On Wed, Dec 25, 2019 at 10:39:32AM +0900, Kyotaro Horiguchi wrote: > At Tue, 24 Dec 2019 11:57:39 -0800, Noah Misch <n...@leadboat.com> wrote in > > On Mon, Dec 23, 2019 at 07:41:49PM +0900, Kyotaro Horiguchi wrote: > > > If we regard repalloc as far faster than FileOpen/FileClose or we care > > > about only increase of segment number of mdopen'ed files and don't > > > care the frequent resize that happens during the functions above, then > > > the comment is right and we may resize the array in the > > > segment-by-segment manner. > > > > In most cases, the array will fit into a power-of-two chunk, so repalloc() > > already does the right thing. Once the table has more than ~1000 segments > > (~1 > > TiB table size), the allocation will get a single-chunk block, and every > > subsequent repalloc() will call realloc(). Even then, repalloc() probably > > is > > far faster than File operations.

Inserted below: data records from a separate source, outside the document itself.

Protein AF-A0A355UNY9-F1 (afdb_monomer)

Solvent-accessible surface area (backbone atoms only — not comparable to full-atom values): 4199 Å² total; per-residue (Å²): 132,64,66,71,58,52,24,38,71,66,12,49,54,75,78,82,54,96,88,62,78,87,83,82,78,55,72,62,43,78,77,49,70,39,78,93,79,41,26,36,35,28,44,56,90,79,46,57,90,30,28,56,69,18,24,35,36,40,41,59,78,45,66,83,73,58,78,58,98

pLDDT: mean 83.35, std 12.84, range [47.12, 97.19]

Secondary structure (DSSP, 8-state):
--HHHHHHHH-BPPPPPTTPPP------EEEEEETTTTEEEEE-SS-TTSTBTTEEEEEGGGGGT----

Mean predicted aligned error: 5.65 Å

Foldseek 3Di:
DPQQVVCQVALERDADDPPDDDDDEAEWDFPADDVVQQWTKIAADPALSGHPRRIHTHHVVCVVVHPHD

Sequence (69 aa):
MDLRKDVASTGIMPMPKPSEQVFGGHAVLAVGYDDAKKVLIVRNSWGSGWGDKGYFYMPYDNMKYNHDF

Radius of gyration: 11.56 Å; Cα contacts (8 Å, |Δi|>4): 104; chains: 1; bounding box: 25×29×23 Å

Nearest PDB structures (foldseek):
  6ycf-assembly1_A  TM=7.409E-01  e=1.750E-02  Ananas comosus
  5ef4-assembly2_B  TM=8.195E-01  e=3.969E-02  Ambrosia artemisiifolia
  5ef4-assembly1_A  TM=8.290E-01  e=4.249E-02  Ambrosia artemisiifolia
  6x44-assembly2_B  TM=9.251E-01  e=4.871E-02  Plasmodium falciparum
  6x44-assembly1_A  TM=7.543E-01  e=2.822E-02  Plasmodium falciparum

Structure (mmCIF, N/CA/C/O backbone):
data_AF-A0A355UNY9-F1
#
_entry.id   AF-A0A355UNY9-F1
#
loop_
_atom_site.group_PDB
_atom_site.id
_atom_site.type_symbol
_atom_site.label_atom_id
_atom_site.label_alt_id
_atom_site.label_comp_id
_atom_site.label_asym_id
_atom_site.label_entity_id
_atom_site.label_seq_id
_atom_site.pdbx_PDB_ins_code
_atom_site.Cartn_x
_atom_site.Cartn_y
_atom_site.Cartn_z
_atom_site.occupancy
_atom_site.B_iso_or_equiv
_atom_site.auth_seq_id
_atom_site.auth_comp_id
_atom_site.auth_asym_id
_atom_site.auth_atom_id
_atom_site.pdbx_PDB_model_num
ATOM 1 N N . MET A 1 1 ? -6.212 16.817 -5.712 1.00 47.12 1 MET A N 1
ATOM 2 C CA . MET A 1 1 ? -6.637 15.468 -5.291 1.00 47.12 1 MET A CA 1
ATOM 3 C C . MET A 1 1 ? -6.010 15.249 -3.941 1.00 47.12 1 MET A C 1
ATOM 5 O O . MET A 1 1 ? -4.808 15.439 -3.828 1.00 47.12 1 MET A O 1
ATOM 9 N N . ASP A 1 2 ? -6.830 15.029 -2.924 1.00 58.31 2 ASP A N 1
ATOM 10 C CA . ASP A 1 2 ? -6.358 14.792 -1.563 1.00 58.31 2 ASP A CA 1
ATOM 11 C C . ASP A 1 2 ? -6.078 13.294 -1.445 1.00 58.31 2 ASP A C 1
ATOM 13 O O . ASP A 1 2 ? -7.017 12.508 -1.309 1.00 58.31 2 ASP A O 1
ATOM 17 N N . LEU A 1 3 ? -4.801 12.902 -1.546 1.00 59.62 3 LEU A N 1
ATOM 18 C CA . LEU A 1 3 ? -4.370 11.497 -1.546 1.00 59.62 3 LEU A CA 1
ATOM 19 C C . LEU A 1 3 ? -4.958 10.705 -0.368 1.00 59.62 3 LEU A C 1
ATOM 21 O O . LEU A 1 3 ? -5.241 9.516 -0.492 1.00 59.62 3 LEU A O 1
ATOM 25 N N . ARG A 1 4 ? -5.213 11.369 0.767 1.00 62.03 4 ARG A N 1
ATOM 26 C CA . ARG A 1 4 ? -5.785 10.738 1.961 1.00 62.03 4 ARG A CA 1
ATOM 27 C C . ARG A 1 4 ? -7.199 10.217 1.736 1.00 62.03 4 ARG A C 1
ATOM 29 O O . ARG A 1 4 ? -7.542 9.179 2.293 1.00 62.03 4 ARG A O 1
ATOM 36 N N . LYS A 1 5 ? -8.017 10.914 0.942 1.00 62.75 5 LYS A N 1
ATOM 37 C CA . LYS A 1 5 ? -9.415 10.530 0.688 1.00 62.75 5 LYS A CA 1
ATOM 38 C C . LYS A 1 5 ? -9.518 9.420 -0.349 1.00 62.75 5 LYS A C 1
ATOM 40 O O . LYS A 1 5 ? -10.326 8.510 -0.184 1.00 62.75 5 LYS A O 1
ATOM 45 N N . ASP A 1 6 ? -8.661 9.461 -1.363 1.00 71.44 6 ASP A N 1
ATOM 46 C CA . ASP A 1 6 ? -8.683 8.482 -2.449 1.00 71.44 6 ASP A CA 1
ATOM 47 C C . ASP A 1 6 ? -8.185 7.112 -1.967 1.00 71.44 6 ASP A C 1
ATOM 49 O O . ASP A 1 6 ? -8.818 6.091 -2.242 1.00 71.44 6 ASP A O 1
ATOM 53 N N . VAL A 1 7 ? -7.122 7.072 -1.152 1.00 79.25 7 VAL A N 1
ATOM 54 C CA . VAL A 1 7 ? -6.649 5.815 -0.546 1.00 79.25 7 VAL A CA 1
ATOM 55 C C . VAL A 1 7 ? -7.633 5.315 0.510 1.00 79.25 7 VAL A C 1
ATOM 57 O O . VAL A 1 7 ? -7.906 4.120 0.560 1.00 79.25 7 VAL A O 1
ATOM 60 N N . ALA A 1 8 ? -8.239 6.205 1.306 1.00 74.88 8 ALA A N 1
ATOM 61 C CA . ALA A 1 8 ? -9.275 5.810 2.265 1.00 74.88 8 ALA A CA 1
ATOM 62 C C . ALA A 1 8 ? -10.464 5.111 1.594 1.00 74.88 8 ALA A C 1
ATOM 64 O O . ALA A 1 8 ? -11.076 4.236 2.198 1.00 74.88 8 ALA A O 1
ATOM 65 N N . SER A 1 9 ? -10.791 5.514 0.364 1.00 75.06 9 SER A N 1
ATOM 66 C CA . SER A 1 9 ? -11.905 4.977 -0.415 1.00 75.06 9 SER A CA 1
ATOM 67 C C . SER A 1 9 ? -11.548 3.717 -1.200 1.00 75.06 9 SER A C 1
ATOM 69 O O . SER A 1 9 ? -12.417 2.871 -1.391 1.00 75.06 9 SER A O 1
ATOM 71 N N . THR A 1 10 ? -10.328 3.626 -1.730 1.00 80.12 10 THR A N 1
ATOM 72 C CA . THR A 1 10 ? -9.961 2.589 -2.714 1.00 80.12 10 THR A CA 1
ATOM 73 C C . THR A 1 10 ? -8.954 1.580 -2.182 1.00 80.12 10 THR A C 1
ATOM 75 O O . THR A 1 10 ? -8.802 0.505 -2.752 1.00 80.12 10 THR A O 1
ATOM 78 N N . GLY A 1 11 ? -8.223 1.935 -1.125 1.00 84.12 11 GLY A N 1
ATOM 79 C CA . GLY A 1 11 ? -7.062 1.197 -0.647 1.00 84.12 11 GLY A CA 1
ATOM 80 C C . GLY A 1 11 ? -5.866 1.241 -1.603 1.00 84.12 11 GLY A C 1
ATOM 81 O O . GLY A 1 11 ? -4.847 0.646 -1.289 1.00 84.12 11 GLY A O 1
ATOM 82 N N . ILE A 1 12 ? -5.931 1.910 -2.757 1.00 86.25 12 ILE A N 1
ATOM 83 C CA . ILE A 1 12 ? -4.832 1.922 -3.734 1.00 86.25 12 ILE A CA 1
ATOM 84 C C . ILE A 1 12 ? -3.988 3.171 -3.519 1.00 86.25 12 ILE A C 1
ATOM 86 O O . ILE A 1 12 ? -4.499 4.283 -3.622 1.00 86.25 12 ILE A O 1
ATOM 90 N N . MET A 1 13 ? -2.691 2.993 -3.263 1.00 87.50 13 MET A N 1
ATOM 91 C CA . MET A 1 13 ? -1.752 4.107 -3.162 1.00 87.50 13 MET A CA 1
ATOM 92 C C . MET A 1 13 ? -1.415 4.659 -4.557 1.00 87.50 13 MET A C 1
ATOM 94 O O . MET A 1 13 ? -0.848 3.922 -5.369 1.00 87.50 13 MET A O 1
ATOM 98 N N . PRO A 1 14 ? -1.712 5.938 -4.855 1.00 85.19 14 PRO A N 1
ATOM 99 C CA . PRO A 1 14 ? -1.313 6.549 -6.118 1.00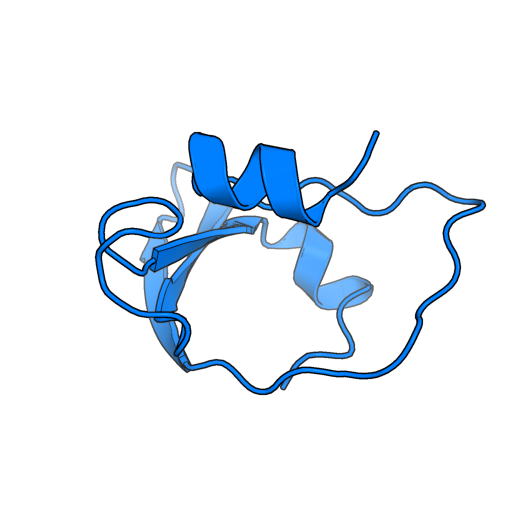 85.19 14 PRO A CA 1
ATOM 100 C C . PRO A 1 14 ? 0.202 6.741 -6.182 1.00 85.19 14 PRO A C 1
ATOM 102 O O . PRO A 1 14 ? 0.871 6.820 -5.151 1.00 85.19 14 PRO A O 1
ATOM 105 N N . MET A 1 15 ? 0.740 6.878 -7.392 1.00 83.25 15 MET A N 1
ATOM 106 C CA . MET A 1 15 ? 2.092 7.415 -7.555 1.00 83.25 15 MET A CA 1
ATOM 107 C C . MET A 1 15 ? 2.104 8.904 -7.169 1.00 83.25 15 MET A C 1
ATOM 109 O O . MET A 1 15 ? 1.158 9.618 -7.534 1.00 83.25 15 MET A O 1
ATOM 113 N N . PRO A 1 16 ? 3.152 9.395 -6.485 1.00 79.69 16 PRO A N 1
ATOM 114 C CA . PRO A 1 16 ? 3.287 10.811 -6.175 1.00 79.69 16 PRO A CA 1
ATOM 115 C C . PRO A 1 16 ? 3.383 11.639 -7.458 1.00 79.69 16 PRO A C 1
ATOM 117 O O . PRO A 1 16 ? 3.945 11.206 -8.470 1.00 79.69 16 PRO A O 1
ATOM 120 N N . LYS A 1 17 ? 2.838 12.858 -7.429 1.00 82.00 17 LYS A N 1
ATOM 121 C CA . LYS A 1 17 ? 2.980 13.791 -8.558 1.00 82.00 17 LYS A CA 1
ATOM 122 C C . LYS A 1 17 ? 4.343 14.487 -8.500 1.00 82.00 17 LYS A C 1
ATOM 124 O O . LYS A 1 17 ? 4.822 14.772 -7.409 1.00 82.00 17 LYS A O 1
ATOM 129 N N . PRO A 1 18 ? 4.946 14.875 -9.641 1.00 78.44 18 PRO A N 1
ATOM 130 C CA . PRO A 1 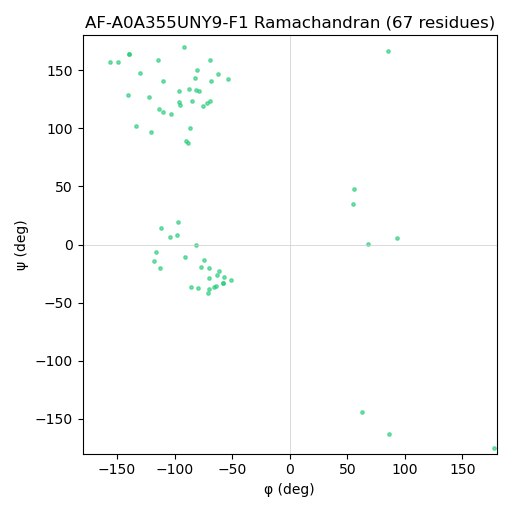18 ? 6.265 15.521 -9.643 1.00 78.44 18 PRO A CA 1
ATOM 131 C C . PRO A 1 18 ? 6.361 16.804 -8.804 1.00 78.44 18 PRO A C 1
ATOM 133 O O . PRO A 1 18 ? 7.437 17.152 -8.335 1.00 78.44 18 PRO A O 1
ATOM 136 N N . SER A 1 19 ? 5.249 17.523 -8.630 1.00 81.25 19 SER A N 1
ATOM 137 C CA . SER A 1 19 ? 5.172 18.760 -7.844 1.00 81.25 19 SER A CA 1
ATOM 138 C C . SER A 1 19 ? 4.647 18.544 -6.421 1.00 81.25 19 SER A C 1
ATOM 140 O O . SER A 1 19 ? 4.301 19.511 -5.744 1.00 81.25 19 SER A O 1
ATOM 142 N N . GLU A 1 20 ? 4.476 17.294 -6.000 1.00 78.50 20 GLU A N 1
ATOM 143 C CA . GLU A 1 20 ? 3.964 16.958 -4.680 1.00 78.50 20 GLU A CA 1
ATOM 144 C C . GLU A 1 20 ? 5.063 17.104 -3.629 1.00 78.50 20 GLU A C 1
ATOM 146 O O . GLU A 1 20 ? 6.188 16.643 -3.814 1.00 78.50 20 GLU A O 1
ATOM 151 N N . GLN A 1 21 ? 4.744 17.787 -2.532 1.00 74.94 21 GLN A N 1
ATOM 152 C CA . GLN A 1 21 ? 5.670 17.967 -1.421 1.00 74.94 21 GLN A CA 1
ATOM 153 C C . GLN A 1 21 ? 5.395 16.922 -0.348 1.00 74.94 21 GLN A C 1
ATOM 155 O O . GLN A 1 21 ? 4.254 16.745 0.080 1.00 74.94 21 GLN A O 1
ATOM 160 N N . VAL A 1 22 ? 6.458 16.270 0.117 1.00 74.75 22 VAL A N 1
ATOM 161 C CA . VAL A 1 22 ? 6.396 15.365 1.265 1.00 74.75 22 VAL A CA 1
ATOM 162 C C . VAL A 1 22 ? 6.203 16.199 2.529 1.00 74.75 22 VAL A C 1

Likely, I should just accept the extra > > repalloc() calls and drop the "else if" change in _fdvec_resize(). > > I'm not sure which is better. If we say we know that > repalloc(AllocSetRealloc) doesn't free memory at all, there's no point > in calling repalloc for shrinking and we could omit that under the > name of optimization. If we say we want to free memory as much as > possible, we should call repalloc pretending to believe that that > happens.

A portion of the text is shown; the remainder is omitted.